Eerst moet er een bechamelsaus worden bereid. Smelt hiervoor boter, roer het meel erin en giet er melk bij. Blijf roeren tot er een dikke bechamelsaus ontstaat. Scheid vervolgens de eieren, voeg de dooier van de drie eieren en de noten aan het mengsel toe. Kook de aardappelen en passeer ze door een zeef. Tip: hiervoor kunnen de gekookte aardappelen ook met de schil in de pers worden gedaan, de schil wordt dan automatisch gescheiden door het persen. Roer vervolgens de gekookte en gepasseerde aardappelen en zachte kaas en harde kaas onder de bechamelsaus.

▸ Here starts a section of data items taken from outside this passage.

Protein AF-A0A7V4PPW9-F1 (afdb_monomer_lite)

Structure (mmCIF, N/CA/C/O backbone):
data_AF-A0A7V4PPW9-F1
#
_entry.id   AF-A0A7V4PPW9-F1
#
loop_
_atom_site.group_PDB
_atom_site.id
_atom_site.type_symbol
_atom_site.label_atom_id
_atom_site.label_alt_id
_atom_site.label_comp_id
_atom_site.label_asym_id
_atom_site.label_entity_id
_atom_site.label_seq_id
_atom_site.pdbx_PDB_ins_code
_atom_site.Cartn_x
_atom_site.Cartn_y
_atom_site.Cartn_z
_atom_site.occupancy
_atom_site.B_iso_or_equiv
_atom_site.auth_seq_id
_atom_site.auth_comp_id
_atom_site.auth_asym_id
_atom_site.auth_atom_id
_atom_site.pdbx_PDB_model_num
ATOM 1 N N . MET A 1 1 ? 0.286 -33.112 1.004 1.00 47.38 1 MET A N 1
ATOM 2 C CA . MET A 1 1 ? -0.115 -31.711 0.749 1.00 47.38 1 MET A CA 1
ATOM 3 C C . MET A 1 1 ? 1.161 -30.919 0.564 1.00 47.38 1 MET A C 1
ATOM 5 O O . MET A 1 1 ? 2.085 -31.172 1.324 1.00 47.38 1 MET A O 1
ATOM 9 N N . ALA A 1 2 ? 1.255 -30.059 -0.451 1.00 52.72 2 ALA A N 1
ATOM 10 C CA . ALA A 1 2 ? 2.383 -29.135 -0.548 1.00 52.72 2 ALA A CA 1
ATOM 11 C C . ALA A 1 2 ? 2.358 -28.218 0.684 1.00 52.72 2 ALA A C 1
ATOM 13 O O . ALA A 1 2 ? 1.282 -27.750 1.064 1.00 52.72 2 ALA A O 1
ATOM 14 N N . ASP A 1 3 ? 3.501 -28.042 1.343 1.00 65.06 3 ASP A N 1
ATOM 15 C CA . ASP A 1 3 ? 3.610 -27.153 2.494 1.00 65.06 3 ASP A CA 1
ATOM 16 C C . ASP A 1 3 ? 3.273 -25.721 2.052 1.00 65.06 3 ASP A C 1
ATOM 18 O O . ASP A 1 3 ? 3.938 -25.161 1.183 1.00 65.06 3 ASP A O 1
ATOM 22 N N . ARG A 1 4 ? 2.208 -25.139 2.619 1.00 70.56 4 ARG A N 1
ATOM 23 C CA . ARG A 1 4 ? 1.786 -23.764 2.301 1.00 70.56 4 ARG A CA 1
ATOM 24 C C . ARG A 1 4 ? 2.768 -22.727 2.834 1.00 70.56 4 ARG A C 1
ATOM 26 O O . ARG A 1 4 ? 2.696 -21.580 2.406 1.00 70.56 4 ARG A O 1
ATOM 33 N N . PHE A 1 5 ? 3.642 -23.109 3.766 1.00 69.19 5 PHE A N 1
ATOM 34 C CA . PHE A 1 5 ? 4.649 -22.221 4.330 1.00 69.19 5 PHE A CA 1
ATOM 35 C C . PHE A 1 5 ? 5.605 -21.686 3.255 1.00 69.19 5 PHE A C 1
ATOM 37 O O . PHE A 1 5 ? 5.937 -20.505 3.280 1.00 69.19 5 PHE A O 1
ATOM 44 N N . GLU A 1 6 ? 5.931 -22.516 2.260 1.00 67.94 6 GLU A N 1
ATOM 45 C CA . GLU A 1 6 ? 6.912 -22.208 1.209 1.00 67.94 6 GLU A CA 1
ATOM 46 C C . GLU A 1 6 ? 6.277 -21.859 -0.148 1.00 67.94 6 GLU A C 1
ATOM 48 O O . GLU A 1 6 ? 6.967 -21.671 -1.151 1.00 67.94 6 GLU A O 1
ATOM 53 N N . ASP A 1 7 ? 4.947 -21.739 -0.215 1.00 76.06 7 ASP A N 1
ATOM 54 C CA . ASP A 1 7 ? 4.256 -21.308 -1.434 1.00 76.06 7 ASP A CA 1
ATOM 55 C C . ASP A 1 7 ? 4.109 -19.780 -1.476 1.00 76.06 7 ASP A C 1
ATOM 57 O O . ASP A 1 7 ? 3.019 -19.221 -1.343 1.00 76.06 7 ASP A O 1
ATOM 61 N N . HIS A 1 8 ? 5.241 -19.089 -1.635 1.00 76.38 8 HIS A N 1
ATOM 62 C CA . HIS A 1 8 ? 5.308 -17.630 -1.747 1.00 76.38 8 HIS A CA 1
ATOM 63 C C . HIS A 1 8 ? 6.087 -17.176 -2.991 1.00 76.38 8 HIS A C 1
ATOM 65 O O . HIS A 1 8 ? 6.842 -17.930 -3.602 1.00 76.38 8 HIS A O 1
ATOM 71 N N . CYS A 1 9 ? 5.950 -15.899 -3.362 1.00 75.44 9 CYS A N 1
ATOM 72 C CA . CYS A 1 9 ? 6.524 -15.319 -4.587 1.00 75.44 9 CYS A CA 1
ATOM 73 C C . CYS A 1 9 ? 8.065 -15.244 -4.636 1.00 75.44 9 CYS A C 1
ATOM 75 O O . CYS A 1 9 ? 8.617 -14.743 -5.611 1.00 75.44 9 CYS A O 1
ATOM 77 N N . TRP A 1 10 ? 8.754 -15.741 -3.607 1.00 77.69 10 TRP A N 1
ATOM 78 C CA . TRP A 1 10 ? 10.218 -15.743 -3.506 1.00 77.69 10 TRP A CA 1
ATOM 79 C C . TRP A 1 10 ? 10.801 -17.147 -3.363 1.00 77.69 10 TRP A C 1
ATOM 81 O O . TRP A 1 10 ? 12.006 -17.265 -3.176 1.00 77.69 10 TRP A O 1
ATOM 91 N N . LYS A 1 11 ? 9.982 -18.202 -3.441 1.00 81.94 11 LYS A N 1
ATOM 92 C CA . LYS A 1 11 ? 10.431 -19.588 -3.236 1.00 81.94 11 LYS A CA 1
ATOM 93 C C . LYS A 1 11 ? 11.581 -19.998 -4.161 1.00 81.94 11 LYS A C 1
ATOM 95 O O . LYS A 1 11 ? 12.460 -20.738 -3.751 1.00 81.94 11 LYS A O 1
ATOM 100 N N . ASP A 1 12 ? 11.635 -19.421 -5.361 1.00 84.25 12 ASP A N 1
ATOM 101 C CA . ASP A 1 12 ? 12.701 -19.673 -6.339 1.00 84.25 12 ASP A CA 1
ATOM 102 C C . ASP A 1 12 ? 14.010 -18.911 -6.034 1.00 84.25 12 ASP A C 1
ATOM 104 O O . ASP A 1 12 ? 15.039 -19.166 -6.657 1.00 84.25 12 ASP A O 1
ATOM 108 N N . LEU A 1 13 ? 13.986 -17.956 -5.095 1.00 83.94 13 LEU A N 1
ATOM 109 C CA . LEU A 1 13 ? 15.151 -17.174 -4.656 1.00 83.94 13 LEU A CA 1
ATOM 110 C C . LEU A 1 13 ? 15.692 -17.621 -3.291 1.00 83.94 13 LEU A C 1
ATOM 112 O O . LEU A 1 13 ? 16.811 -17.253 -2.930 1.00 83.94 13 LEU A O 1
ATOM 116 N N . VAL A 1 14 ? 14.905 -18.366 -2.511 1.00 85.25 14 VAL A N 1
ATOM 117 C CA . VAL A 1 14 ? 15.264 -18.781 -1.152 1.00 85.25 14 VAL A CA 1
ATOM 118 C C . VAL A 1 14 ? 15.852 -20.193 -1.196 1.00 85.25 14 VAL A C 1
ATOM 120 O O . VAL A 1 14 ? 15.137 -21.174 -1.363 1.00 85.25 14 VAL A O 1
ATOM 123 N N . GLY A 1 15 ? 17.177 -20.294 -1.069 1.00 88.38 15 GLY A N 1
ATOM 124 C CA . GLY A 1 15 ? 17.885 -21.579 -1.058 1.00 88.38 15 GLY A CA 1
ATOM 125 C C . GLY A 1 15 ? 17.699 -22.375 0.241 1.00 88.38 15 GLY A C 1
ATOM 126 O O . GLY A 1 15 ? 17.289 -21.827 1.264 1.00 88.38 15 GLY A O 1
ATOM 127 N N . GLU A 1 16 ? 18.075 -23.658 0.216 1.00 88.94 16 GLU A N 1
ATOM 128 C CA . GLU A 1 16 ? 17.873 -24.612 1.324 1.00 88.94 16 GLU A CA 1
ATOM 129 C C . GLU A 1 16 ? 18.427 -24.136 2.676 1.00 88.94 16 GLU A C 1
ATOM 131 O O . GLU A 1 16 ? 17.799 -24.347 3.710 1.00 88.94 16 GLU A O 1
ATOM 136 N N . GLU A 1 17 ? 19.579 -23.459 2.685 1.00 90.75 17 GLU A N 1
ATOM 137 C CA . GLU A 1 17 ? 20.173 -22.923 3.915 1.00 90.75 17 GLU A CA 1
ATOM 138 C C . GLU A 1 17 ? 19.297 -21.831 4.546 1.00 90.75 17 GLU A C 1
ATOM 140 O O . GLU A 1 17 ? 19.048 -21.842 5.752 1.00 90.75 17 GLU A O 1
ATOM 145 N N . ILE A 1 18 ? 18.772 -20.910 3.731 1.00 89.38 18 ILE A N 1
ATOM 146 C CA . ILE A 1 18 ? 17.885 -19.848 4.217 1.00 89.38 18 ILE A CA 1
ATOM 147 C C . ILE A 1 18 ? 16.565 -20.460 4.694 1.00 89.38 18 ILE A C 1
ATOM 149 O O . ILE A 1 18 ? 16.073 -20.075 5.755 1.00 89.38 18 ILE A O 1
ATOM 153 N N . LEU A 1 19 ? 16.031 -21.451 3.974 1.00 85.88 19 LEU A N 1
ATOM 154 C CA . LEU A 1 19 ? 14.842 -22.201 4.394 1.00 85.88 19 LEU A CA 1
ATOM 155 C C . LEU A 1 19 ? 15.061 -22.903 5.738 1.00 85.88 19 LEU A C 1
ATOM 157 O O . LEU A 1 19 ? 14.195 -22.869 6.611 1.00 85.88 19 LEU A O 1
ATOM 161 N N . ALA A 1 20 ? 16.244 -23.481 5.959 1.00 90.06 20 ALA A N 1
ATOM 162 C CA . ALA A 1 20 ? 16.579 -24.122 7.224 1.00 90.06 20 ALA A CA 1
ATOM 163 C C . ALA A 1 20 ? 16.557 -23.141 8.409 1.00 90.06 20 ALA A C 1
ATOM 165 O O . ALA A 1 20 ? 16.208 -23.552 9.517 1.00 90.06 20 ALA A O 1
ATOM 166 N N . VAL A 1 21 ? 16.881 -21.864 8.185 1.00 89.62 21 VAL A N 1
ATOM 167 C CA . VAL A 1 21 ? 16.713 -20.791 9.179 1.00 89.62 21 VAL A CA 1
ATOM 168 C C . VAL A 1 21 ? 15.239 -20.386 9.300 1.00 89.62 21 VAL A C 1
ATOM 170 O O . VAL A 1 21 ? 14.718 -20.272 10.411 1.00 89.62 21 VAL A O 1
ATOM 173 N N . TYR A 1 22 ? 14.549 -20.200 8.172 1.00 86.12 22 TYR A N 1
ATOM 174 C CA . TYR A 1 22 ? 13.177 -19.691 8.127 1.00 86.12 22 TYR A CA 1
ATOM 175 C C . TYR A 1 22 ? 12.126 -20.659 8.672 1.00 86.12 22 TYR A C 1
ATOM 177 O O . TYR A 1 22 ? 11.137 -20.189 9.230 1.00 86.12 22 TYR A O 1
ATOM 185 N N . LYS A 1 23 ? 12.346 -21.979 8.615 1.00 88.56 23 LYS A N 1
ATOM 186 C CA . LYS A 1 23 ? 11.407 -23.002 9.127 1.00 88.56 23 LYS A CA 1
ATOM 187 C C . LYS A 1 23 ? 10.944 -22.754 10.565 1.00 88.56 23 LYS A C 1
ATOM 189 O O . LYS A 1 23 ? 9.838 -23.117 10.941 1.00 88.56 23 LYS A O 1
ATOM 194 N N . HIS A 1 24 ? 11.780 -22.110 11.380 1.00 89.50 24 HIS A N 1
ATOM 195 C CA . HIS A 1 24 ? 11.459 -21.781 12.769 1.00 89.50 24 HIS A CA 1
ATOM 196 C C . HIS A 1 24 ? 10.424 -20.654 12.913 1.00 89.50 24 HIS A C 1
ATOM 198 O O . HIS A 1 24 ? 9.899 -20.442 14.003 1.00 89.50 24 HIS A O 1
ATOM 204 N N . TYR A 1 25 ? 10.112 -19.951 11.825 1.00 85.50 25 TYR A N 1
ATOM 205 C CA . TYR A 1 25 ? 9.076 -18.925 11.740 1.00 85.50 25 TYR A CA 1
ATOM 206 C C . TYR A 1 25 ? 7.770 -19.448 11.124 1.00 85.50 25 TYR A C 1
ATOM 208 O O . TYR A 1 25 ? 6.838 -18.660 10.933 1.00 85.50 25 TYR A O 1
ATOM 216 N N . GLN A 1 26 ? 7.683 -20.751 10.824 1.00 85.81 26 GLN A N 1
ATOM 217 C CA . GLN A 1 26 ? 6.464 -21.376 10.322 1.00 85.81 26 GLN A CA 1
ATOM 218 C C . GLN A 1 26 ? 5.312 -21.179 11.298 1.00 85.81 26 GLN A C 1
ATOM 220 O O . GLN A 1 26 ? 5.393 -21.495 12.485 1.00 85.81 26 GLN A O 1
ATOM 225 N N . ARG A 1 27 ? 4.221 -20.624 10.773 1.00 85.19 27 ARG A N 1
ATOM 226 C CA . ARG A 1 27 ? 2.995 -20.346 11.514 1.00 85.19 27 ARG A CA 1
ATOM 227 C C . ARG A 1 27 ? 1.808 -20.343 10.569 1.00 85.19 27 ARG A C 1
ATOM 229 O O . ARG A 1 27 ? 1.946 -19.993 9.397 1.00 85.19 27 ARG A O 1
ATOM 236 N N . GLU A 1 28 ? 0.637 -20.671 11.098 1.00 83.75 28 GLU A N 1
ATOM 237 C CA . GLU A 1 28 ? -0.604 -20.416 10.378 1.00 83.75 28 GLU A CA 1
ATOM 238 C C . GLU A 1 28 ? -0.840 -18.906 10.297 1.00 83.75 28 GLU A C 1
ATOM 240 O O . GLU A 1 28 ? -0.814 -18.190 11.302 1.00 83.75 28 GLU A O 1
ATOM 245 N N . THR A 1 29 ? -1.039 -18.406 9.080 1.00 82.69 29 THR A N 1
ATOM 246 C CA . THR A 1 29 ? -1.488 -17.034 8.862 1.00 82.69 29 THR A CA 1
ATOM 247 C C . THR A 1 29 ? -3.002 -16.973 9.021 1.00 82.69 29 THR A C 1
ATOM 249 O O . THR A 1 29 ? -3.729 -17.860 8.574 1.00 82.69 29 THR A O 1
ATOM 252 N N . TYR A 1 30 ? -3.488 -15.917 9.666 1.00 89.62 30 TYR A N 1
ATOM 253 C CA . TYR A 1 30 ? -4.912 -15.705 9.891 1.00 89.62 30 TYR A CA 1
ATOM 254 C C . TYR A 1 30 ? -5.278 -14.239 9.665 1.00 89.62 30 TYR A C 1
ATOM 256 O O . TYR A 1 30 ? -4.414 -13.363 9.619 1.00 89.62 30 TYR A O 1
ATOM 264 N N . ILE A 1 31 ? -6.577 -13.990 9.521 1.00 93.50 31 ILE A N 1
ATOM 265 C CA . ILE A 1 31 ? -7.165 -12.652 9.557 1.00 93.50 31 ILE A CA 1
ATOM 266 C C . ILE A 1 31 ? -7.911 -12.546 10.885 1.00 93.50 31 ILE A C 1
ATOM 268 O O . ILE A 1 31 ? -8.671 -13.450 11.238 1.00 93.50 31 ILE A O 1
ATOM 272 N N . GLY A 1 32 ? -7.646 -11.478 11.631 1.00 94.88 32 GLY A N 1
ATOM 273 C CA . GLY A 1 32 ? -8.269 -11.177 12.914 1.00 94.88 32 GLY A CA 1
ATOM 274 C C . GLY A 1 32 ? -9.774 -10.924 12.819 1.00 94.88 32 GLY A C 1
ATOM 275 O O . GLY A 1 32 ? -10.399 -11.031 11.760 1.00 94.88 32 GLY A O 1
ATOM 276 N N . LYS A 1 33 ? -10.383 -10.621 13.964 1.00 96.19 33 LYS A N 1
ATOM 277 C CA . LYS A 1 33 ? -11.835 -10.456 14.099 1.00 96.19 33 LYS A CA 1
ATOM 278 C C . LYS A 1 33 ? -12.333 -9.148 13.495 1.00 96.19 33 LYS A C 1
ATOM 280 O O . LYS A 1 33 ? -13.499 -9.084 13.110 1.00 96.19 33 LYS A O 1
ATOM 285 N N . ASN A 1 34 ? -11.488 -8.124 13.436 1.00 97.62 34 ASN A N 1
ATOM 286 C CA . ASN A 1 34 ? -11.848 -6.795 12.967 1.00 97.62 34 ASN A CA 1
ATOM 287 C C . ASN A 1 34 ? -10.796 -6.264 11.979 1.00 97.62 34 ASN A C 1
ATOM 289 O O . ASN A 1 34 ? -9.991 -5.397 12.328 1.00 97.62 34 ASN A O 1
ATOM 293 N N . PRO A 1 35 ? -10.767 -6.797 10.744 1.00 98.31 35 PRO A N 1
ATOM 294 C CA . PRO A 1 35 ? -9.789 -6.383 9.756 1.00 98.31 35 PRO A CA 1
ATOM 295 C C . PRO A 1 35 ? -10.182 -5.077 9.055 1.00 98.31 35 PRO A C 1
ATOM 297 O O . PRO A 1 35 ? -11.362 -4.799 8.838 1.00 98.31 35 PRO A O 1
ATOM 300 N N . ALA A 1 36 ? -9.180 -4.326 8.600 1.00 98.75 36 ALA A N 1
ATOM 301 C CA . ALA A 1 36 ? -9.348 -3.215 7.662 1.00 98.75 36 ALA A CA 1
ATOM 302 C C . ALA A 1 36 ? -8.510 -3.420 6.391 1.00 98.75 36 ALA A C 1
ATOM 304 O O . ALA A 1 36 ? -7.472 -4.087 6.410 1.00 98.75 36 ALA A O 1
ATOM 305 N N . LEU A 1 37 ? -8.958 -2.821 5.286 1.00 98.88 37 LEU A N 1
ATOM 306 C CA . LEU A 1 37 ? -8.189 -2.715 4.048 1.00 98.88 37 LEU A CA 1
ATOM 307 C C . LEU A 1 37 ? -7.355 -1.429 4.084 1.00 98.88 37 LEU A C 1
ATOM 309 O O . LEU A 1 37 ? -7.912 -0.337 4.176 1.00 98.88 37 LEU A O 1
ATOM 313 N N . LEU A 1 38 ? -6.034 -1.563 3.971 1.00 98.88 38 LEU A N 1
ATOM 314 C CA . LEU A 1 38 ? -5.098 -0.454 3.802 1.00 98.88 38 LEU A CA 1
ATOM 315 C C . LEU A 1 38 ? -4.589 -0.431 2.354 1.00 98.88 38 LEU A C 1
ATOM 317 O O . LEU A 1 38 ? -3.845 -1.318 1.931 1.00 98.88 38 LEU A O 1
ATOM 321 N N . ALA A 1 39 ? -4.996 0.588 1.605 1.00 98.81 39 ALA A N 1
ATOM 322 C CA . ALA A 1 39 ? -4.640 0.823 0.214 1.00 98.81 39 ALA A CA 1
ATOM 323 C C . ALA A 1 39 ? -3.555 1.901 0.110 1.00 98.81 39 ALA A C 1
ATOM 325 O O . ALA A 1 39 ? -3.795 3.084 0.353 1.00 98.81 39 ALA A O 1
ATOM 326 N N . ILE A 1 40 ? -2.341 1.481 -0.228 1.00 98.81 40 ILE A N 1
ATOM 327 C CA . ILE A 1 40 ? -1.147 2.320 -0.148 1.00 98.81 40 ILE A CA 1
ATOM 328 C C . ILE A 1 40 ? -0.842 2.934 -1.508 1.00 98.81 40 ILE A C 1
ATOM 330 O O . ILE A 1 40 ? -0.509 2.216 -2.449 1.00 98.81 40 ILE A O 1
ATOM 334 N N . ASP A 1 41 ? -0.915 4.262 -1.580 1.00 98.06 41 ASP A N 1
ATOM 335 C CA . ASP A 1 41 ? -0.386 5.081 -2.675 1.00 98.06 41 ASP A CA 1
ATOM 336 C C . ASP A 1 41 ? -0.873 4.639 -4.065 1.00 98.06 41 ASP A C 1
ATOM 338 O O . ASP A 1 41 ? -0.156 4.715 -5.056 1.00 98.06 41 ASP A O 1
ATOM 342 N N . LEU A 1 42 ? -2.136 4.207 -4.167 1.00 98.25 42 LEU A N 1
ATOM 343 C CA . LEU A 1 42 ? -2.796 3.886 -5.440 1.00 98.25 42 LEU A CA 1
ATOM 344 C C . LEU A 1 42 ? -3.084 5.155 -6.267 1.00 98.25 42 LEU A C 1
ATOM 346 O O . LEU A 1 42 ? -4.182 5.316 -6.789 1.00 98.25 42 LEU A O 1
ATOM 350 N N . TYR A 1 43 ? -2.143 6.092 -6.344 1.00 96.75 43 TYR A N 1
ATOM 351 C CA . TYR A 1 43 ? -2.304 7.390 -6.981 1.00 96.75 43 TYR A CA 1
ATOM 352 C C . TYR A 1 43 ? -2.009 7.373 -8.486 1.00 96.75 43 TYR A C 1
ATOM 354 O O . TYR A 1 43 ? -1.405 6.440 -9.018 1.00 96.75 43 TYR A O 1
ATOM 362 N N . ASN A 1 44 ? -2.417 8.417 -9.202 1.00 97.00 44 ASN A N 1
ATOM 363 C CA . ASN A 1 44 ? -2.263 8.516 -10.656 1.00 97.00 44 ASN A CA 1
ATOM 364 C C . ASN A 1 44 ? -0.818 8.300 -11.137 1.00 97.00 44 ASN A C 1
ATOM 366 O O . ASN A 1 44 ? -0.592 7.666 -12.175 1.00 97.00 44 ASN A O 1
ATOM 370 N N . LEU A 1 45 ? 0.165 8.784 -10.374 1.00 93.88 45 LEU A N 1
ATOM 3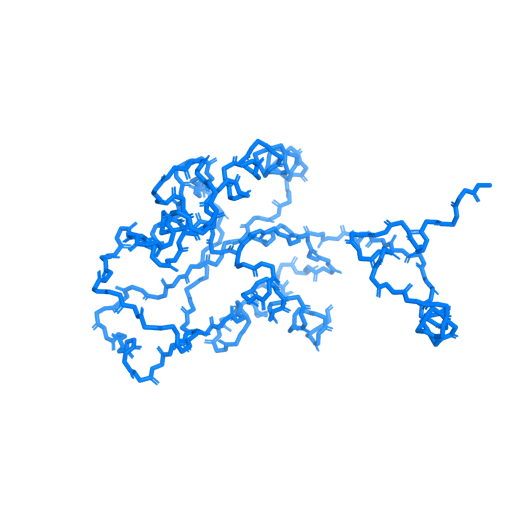71 C CA . LEU A 1 45 ? 1.577 8.793 -10.746 1.00 93.88 45 LEU A CA 1
ATOM 372 C C . LEU A 1 45 ? 2.135 7.405 -11.117 1.00 93.88 45 LEU A C 1
ATOM 374 O O . LEU A 1 45 ? 2.938 7.316 -12.052 1.00 93.88 45 LEU A O 1
ATOM 378 N N . VAL A 1 46 ? 1.705 6.323 -10.453 1.00 95.06 46 VAL A N 1
ATOM 379 C CA . VAL A 1 46 ? 2.225 4.968 -10.739 1.00 95.06 46 VAL A CA 1
ATOM 380 C C . VAL A 1 46 ? 1.644 4.316 -11.982 1.00 95.06 46 VAL A C 1
ATOM 382 O O . VAL A 1 46 ? 2.249 3.386 -12.518 1.00 95.06 46 VAL A O 1
ATOM 385 N N . TYR A 1 47 ? 0.497 4.799 -12.458 1.00 97.06 47 TYR A N 1
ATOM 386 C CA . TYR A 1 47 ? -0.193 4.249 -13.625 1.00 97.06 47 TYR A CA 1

Klop het eiwit stijf. Doe dit pas als alle andere stappen zijn uitgevoerd. Om de bechamelsaus zachter te maken, roer je eerst slechts een derde van het geklopte eiwit onder het mengsel. Voeg vervolgens voorzichtig het resterende eiwit toe. Voor de walnootpudding: smeer de puddingvormen met een beetje olie in.
Giet de bechamelsaus in de siliconen vormen en laat de pudding 40 minuten garen in een waterbad op 80 graden of ongeveer 40 minuten in de oven op 160 graden (boven- en onderwarmte) in het waterbad.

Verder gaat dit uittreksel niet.